Divide & Conquer, Homemade Gifts, and Lego Jesus

   Written by on December 23, 2014 at 2:50 pm

By Management

“It’s beginning to look a lot like Christmas everywhere but here,” is the song I’ve been singing to myself for several days now.  The fact that I still have Halloween decorations placed hither and yon around the house doesn’t help matters much either, especially when I had set myself management-susan jonesmanagement-susan jonesa goal of having my Christmas decorations up by Halloween.  I rarely decorate for Halloween—possibly a few well-placed pumpkins and table decorations that serve dual purpose for Thanksgiving, but nothing more than that. Being a grandmother of boys has changed my perspective, however. If it’s ghoulish and scary, then it’s a decoration—the creepier the better. So I find myself sighing heavily as I look at the decomposing jack-o-lantern on our back steps and squishy eyeballs still stuck to the sliding glass doors and wonder if I sprinkled them with glitter if it would make them more festive.

I really cannot blame my belatedness on anyone but myself. After all, Christmas comes the same time every year, but being a grandmother adds one more reason for my destructions, I mean distractions. In an effort to divide and conquer, I offered to keep one of the grandbrats this weekend. I would take the older one who could help me decorate for Christmas and my daughter would keep the younger who would listen better without an older sibling to instigate.  It was a great plan. One on one attention for the oldest and one on one for the younger—the baby doesn’t even come into play yet! It was a great plan to get nothing done.  My plan of stringing lights, decorating the tree and baking cookies deteriorated into a nature hike, raking leaves, roasting marshmallows and still looking at my creepy Halloween decorations.

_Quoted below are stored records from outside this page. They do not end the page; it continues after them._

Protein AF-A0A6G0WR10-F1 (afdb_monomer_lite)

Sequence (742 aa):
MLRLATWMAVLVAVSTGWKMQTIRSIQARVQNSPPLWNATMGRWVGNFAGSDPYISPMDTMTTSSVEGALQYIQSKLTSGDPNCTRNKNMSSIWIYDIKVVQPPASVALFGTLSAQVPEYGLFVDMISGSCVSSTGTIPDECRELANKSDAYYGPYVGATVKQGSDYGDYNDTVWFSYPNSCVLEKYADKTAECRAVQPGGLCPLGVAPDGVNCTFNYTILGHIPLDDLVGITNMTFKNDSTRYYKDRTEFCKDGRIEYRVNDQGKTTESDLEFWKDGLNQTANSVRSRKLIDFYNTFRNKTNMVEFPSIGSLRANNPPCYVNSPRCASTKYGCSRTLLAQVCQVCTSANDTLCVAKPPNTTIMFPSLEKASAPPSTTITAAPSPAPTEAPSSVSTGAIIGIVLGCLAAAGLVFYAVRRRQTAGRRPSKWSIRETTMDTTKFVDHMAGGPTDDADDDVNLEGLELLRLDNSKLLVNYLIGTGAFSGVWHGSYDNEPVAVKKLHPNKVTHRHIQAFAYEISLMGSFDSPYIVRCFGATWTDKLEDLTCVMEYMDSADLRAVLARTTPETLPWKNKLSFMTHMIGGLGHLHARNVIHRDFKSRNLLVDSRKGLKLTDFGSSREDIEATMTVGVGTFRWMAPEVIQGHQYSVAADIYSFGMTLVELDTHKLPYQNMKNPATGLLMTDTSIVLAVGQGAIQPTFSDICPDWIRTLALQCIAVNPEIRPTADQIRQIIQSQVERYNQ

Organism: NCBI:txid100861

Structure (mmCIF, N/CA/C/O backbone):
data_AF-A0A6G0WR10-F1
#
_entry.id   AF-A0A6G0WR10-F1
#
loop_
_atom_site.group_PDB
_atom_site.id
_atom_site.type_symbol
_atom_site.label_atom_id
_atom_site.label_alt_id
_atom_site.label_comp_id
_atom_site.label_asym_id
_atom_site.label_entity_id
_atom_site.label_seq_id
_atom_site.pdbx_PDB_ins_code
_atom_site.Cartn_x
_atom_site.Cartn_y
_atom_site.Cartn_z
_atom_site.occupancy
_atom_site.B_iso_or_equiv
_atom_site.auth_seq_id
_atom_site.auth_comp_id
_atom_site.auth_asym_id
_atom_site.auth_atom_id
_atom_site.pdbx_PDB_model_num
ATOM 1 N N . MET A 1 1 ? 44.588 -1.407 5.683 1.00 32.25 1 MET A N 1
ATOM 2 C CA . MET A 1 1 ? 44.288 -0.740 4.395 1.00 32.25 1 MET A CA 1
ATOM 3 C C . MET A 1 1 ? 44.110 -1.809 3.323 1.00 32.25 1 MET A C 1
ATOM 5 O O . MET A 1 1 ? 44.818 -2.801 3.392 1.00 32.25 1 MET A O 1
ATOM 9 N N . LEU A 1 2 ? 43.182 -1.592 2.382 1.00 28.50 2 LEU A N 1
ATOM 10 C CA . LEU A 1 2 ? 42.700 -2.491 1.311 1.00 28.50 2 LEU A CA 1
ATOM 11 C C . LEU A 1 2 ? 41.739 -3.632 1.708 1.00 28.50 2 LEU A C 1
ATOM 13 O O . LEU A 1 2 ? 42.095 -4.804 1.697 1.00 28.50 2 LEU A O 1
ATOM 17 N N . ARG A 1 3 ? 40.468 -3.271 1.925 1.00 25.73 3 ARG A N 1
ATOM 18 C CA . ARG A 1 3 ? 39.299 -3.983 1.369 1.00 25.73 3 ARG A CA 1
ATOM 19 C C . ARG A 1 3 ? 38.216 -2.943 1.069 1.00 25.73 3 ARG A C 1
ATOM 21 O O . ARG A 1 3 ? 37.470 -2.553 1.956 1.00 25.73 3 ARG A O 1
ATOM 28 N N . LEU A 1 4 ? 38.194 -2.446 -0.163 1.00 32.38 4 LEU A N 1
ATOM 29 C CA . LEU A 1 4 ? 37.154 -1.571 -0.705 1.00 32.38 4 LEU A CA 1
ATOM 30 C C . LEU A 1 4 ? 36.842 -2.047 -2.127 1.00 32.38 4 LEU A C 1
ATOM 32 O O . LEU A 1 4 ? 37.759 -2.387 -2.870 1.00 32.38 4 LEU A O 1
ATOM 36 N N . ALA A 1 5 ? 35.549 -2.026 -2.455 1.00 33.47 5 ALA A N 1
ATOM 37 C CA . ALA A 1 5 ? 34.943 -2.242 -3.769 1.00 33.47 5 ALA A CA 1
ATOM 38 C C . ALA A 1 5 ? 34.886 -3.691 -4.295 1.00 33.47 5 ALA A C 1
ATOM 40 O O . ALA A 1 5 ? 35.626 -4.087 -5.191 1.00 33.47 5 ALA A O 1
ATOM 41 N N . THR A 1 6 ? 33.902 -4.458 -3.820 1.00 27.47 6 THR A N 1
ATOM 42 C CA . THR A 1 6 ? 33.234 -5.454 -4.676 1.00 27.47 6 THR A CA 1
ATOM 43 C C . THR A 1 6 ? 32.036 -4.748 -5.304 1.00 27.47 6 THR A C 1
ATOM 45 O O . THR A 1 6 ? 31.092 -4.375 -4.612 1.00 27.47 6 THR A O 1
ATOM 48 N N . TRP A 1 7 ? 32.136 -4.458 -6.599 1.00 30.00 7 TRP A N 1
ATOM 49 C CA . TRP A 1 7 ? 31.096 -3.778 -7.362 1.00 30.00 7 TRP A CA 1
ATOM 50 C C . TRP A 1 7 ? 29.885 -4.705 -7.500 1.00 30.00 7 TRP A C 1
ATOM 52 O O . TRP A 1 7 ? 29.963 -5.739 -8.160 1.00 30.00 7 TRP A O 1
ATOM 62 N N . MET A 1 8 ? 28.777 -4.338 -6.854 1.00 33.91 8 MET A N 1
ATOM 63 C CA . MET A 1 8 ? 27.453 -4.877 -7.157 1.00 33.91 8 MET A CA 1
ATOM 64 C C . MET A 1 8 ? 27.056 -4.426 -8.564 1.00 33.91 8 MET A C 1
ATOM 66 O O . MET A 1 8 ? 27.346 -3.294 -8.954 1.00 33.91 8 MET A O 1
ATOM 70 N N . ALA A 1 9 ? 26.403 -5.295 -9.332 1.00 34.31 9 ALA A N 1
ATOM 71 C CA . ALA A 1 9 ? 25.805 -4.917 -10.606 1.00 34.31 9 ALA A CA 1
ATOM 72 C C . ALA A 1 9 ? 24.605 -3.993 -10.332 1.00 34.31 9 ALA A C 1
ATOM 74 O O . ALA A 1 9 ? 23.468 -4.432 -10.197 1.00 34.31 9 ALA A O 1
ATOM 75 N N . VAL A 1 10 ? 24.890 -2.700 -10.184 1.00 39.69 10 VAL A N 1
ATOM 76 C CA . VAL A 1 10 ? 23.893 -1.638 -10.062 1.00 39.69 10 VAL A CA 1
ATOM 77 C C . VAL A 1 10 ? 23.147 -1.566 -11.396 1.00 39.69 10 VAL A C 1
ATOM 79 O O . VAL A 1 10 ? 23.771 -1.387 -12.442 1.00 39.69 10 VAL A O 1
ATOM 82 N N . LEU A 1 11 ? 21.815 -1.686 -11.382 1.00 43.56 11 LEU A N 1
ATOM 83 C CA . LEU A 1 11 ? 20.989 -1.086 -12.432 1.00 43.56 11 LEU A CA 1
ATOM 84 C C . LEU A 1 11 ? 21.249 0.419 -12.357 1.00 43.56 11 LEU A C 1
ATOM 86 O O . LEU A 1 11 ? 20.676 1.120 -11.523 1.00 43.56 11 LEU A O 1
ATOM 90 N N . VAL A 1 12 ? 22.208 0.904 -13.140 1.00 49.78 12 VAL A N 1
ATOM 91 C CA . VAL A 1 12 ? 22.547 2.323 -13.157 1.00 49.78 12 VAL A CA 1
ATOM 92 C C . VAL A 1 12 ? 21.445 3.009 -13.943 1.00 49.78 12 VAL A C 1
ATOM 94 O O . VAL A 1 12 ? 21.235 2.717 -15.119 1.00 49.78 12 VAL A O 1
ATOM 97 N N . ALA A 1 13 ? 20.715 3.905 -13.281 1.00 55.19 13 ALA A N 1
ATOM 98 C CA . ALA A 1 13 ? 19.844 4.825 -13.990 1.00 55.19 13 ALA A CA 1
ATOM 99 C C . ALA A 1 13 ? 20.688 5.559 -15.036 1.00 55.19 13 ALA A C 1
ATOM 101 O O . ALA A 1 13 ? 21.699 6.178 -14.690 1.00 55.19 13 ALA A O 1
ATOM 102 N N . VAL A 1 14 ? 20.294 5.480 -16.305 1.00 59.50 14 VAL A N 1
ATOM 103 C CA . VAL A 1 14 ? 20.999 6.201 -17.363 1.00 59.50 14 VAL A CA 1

There’s also that stack of random supplies in the corner for my homemade Christmas presents. I just love visiting one particular store that offers all sorts of scented soaps and body lotions. I don’t love the price tag on A bar of soap. Call me cheap—I prefer thrifty—but spending five times the price of a regular bar of soap doesn’t make me any cleaner. My sweet daughter came up with the great idea of making our own soaps and body scrubs. I could buy all the ingredients and make some for us and some for Christmas presents and save a LOT of money. She got my attention.  So far I’ve spent a small fortune for supplies and haven’t seen the first batch made. Possibly some of the problem has to do with the divide and conquer distraction thing, but I’m beginning to think this project is turning out like our homemade spaghetti sauce we made this summer.  After swimming in tomatoes for several weeks my sweet mother suggested I make spaghetti sauce so I wouldn’t let the tomatoes go to waste. In a rare Susie Homemaker moment I thought that was a great idea. Fourteen hours and four quarts later I called my Mom and asked her what was it about dollar cans of spaghetti sauce we didn’t like?

It’s moments like these that make me thankful for that dizzying outside job I have. It makes me feel like I actually do get something accomplished. I begin each day with a truck full of Christmas presents and get to be Santa’s helper all day. On the surface it sounds like a cool job—the kind where we get to sit and eat lunch with our customer’s children and deliver cute little battery-operated cars to make their wishes come true. Behind the scenes, well, there’s just no glory in getting stuck in driveways, tearing down Christmas lights strung across the drive that weren’t there yesterday, or being bitten by the dog the kids let out of the house. But that doesn’t make a good commercial.

In the end, it will all come together. It always does. That’s the beauty of Christmas. Those Christmas gifts will get made, or bought. The tree will be decorated—I found a pop-up one that will do quite nicely! The cookies may or may not get baked—we didn’t need the extra calories anyway and we will enjoy spending time with our family and friends. We will share the Christmas story with the grandbrats and bring out their favorite Nativity scene. It’s missing a few key pieces, but a baby built with Legos for the manger will have to do.